On the basis of these struggles, the workerists developed a strong interest in what they termed "class composition." The concept of class composition addresses both the "technical" organization of the working class within the capitalist mode of production and the forms of "political" subjectivity that emerge within the working class. A central hypothesis of the workerist approach is that, given a certain level of capitalist development, transformations in political composition precede and determine transformations in technical composition.2 This means that the labor struggles accompanying the emergence of a new political subject force entrepreneurs to implement processes of economic re-structuring. In the workerist interpretation, such economic re-structuring constitutes an attempt to contain the revolutionary transformations that capitalist development produces and depends on, even as these transformations continually call into question capitalism's material foundations, private ownership of the means of production, and entrepreneurial command over alienated labor.

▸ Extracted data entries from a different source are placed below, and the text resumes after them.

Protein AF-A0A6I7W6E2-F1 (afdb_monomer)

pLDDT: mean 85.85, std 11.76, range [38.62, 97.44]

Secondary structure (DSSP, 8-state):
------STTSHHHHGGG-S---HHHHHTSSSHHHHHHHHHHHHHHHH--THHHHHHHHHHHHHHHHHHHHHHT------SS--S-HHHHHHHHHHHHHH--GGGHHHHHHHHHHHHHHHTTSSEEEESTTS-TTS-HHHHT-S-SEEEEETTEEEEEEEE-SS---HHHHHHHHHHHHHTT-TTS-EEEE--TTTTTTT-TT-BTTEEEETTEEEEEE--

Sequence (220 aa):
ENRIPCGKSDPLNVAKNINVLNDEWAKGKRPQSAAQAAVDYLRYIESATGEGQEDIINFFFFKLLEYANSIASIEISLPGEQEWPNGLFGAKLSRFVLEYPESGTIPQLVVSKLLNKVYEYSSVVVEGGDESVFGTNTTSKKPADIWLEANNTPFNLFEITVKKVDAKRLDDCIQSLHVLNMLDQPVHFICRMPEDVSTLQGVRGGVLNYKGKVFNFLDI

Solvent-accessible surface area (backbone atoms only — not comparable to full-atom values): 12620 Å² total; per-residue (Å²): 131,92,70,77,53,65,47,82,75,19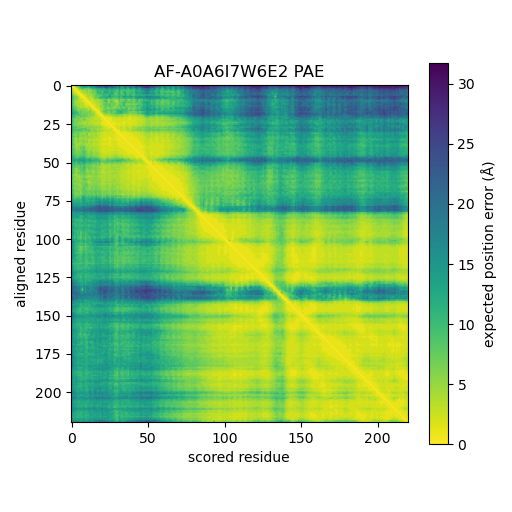,45,64,47,58,44,77,84,53,97,71,77,43,74,71,55,15,72,76,40,61,63,35,67,59,22,42,52,53,35,52,51,50,51,52,46,73,74,38,66,70,69,64,24,52,51,55,54,50,50,53,53,48,54,50,48,55,51,52,52,57,60,71,64,61,80,81,81,74,73,94,63,85,85,62,56,68,69,60,48,49,54,51,51,43,50,47,34,68,77,53,26,70,92,22,44,42,44,36,40,51,52,35,54,51,50,44,63,76,30,66,91,52,80,50,44,75,42,47,39,91,53,72,74,83,58,51,44,82,79,62,78,37,88,45,53,27,38,35,24,48,91,91,40,77,60,43,30,31,42,55,37,85,54,74,47,43,72,65,57,53,48,53,51,52,52,33,18,55,77,68,74,42,65,88,46,51,38,33,37,40,28,46,73,60,73,24,45,66,79,48,84,75,66,52,96,43,33,32,78,55,97,89,38,64,39,36,51,41,72,107

Mean predicted aligned error: 8.85 Å

Structure (mmCIF, N/CA/C/O backbone):
data_AF-A0A6I7W6E2-F1
#
_entry.id   AF-A0A6I7W6E2-F1
#
loop_
_atom_site.group_PDB
_atom_site.id
_atom_site.type_symbol
_atom_site.label_atom_id
_atom_site.label_alt_id
_atom_site.label_comp_id
_atom_site.label_asym_id
_atom_site.label_entity_id
_atom_site.label_seq_id
_atom_site.pdbx_PDB_ins_code
_atom_site.Cartn_x
_atom_site.Cartn_y
_atom_site.Cartn_z
_atom_site.occupancy
_atom_site.B_iso_or_equiv
_atom_site.auth_seq_id
_atom_site.auth_comp_id
_atom_site.auth_asym_id
_atom_site.auth_atom_id
_atom_site.pdbx_PDB_model_num
ATOM 1 N N . GLU A 1 1 ? -3.222 3.458 -24.832 1.00 38.62 1 GLU A N 1
ATOM 2 C CA . GLU A 1 1 ? -2.424 4.581 -24.298 1.00 38.62 1 GLU A CA 1
ATOM 3 C C . GLU A 1 1 ? -1.060 4.078 -23.858 1.00 38.62 1 GLU A C 1
ATOM 5 O O . GLU A 1 1 ? -0.985 3.199 -23.006 1.00 38.62 1 GLU A O 1
ATOM 10 N N . ASN A 1 2 ? -0.002 4.596 -24.481 1.00 45.91 2 ASN A N 1
ATOM 11 C CA . ASN A 1 2 ? 1.397 4.237 -24.240 1.00 45.91 2 ASN A CA 1
ATOM 12 C C . ASN A 1 2 ? 1.893 4.887 -22.942 1.00 45.91 2 ASN A C 1
ATOM 14 O O . ASN A 1 2 ? 2.614 5.882 -22.975 1.00 45.91 2 ASN A O 1
ATOM 18 N N . ARG A 1 3 ? 1.449 4.367 -21.794 1.00 59.75 3 ARG A N 1
ATOM 19 C CA . ARG A 1 3 ? 1.917 4.840 -20.486 1.00 59.75 3 ARG A CA 1
ATOM 20 C C . ARG A 1 3 ? 3.377 4.437 -20.308 1.00 59.75 3 ARG A C 1
ATOM 22 O O . ARG A 1 3 ? 3.727 3.277 -20.524 1.00 59.75 3 ARG A O 1
ATOM 29 N N . ILE A 1 4 ? 4.218 5.391 -19.918 1.00 63.12 4 ILE A N 1
ATOM 30 C CA . ILE A 1 4 ? 5.590 5.098 -19.507 1.00 63.12 4 ILE A CA 1
ATOM 31 C C . ILE A 1 4 ? 5.488 4.214 -18.253 1.00 63.12 4 ILE A C 1
ATOM 33 O O . ILE A 1 4 ? 4.811 4.611 -17.304 1.00 63.12 4 ILE A O 1
ATOM 37 N N . PRO A 1 5 ? 6.107 3.021 -18.232 1.00 61.53 5 PRO A N 1
ATOM 38 C CA . PRO A 1 5 ? 6.003 2.079 -17.123 1.00 61.53 5 PRO A CA 1
ATOM 39 C C . PRO A 1 5 ? 6.932 2.529 -15.984 1.00 61.53 5 PRO A C 1
ATOM 41 O O . PRO A 1 5 ? 7.955 1.903 -15.697 1.00 61.53 5 PRO A O 1
ATOM 44 N N . CYS A 1 6 ? 6.618 3.683 -15.397 1.00 58.78 6 CYS A N 1
ATOM 45 C CA . CYS A 1 6 ? 7.371 4.355 -14.340 1.00 58.78 6 CYS A CA 1
ATOM 46 C C . CYS A 1 6 ? 6.702 4.243 -12.964 1.00 58.78 6 CYS A C 1
ATOM 48 O O . CYS A 1 6 ? 7.168 4.857 -12.004 1.00 58.78 6 CYS A O 1
ATOM 50 N N . GLY A 1 7 ? 5.616 3.475 -12.851 1.00 58.38 7 GLY A N 1
ATOM 51 C CA . GLY A 1 7 ? 5.018 3.118 -11.577 1.00 58.38 7 GLY A CA 1
ATOM 52 C C . GLY A 1 7 ? 5.999 2.360 -10.684 1.00 58.38 7 GLY A C 1
ATOM 53 O O . GLY A 1 7 ? 7.029 1.832 -11.105 1.00 58.38 7 GLY A O 1
ATOM 54 N N . LYS A 1 8 ? 5.686 2.287 -9.396 1.00 54.16 8 LYS A N 1
ATOM 55 C CA . LYS A 1 8 ? 6.628 1.797 -8.386 1.00 54.16 8 LYS A CA 1
ATOM 56 C C . LYS A 1 8 ? 7.000 0.313 -8.518 1.00 54.16 8 LYS A C 1
ATOM 58 O O . LYS A 1 8 ? 8.113 -0.065 -8.160 1.00 54.16 8 LYS A O 1
ATOM 63 N N . SER A 1 9 ? 6.111 -0.518 -9.057 1.00 51.81 9 SER A N 1
ATOM 64 C CA . SER A 1 9 ? 6.382 -1.919 -9.425 1.00 51.81 9 SER A CA 1
ATOM 65 C C . SER A 1 9 ? 6.688 -2.110 -10.908 1.00 51.81 9 SER A C 1
ATOM 67 O O . SER A 1 9 ? 6.917 -3.239 -11.342 1.00 51.81 9 SER A O 1
ATOM 69 N N . ASP A 1 10 ? 6.663 -1.031 -11.686 1.00 65.12 10 ASP A N 1
ATOM 70 C CA . ASP A 1 10 ? 6.886 -1.129 -13.112 1.00 65.12 10 ASP A CA 1
ATOM 71 C C . ASP A 1 10 ? 8.371 -1.373 -13.419 1.00 65.12 10 ASP A C 1
ATOM 73 O O . ASP A 1 10 ? 9.257 -0.995 -12.637 1.00 65.12 10 ASP A O 1
ATOM 77 N N . PRO A 1 11 ? 8.669 -1.993 -14.571 1.00 64.56 11 PRO A N 1
ATOM 78 C CA . PRO A 1 11 ? 10.024 -2.369 -14.954 1.00 64.56 11 PRO A CA 1
ATOM 79 C C . PRO A 1 11 ? 11.078 -1.260 -14.826 1.00 64.56 11 PRO A C 1
ATOM 81 O O . PRO A 1 11 ? 12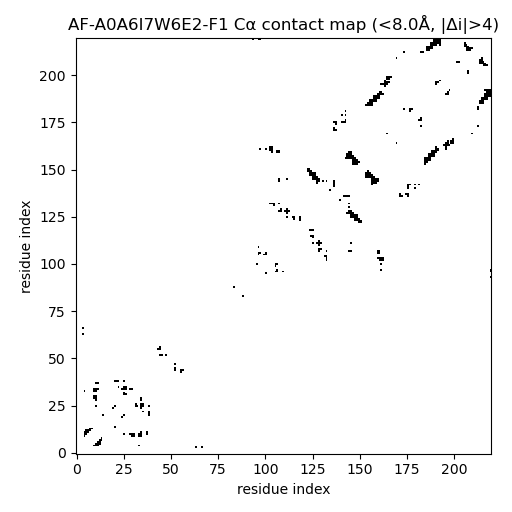.183 -1.556 -14.370 1.00 64.56 11 PRO A O 1
ATOM 84 N N . LEU A 1 12 ? 10.754 0.004 -15.138 1.00 65.56 12 LEU A N 1
ATOM 85 C CA . LEU A 1 12 ? 11.728 1.103 -15.040 1.00 65.56 12 LEU A CA 1
ATOM 86 C C . LEU A 1 12 ? 12.091 1.450 -13.592 1.00 65.56 12 LEU A C 1
ATOM 88 O O . LEU A 1 12 ? 13.231 1.821 -13.320 1.00 65.56 12 LEU A O 1
ATOM 92 N N . ASN A 1 13 ? 11.165 1.312 -12.639 1.00 64.38 13 ASN A N 1
ATOM 93 C CA . ASN A 1 13 ? 11.477 1.582 -11.236 1.00 64.38 13 ASN A CA 1
ATOM 94 C C . ASN A 1 13 ? 12.254 0.424 -10.590 1.00 64.38 13 ASN A C 1
ATOM 96 O O . ASN A 1 13 ? 13.159 0.654 -9.791 1.00 64.38 13 ASN A O 1
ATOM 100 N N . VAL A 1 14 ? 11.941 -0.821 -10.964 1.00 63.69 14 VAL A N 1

The Italian labor struggles of the 1950s and 1960s occurred in the context of an accelerated transition to a Fordist economy. The workerists took Fordism to be a coincidence of three economic phenomena: Taylorism, or the "scientific" organization of the production process in accordance [End Page 3] with the principles of "time and motion management" and the massive recruitment of unskilled labor; Fordism in the narrow sense, or a form of consumption planning that uses comparatively high wages to ensure a rise in purchasing power within the working class; and Keynesianism, the ensemble of macro-economic instruments (welfare, state investment) that the nation-state uses to avert economic crises and contain labor unrest. The accelerated transition to Fordism that occurred during the early years of the post-1945 Italian republic also involved a dramatic increase in internal migration, with many young proletarians abandoning the rural south in order to work on the assembly lines of corporations such as FIAT, in the north. By refusing to identify with northern Italy's political and economic organizations—the PCI, the trade unions—and by engaging in ferocious struggles characterized by absenteeism, sabotage, wildcat strikes, and riots, the new generation of workers prompted the workerists to call out a new labor subject, the Fordist "mass worker" [operaio massa], displacing the traditional subject of skilled labor, the "craft worker" [operaio professionale].3

The struggles of the 1960s corresponded to what the workerists termed the "strategy of refusal" [strategia del rifiuto]—that is, the generalized rejection of Fordist factory labor and of the forms of contractual negotiation and political representation associated with it.4 By the late 1970s, these struggles had led corporations such as FIAT to introduce new, post-Fordist production techniques, in particular the implementation of microelectronic systems and automated production cycles that reduced entrepreneurial dependence on labor.5 This development, also linked to the outbreak of economic recession in the wake of the oil crisis, reached its climax with the mass layoffs announced by FIAT in 1980. In the meantime, student struggles and the emergence of both a highly combative feminist movement and new, strongly politicized youth cultures had shifted the terrain of struggle away from the factory. The new political subject, which Antonio Negri termed the "socialized worker" [operaio sociale] had...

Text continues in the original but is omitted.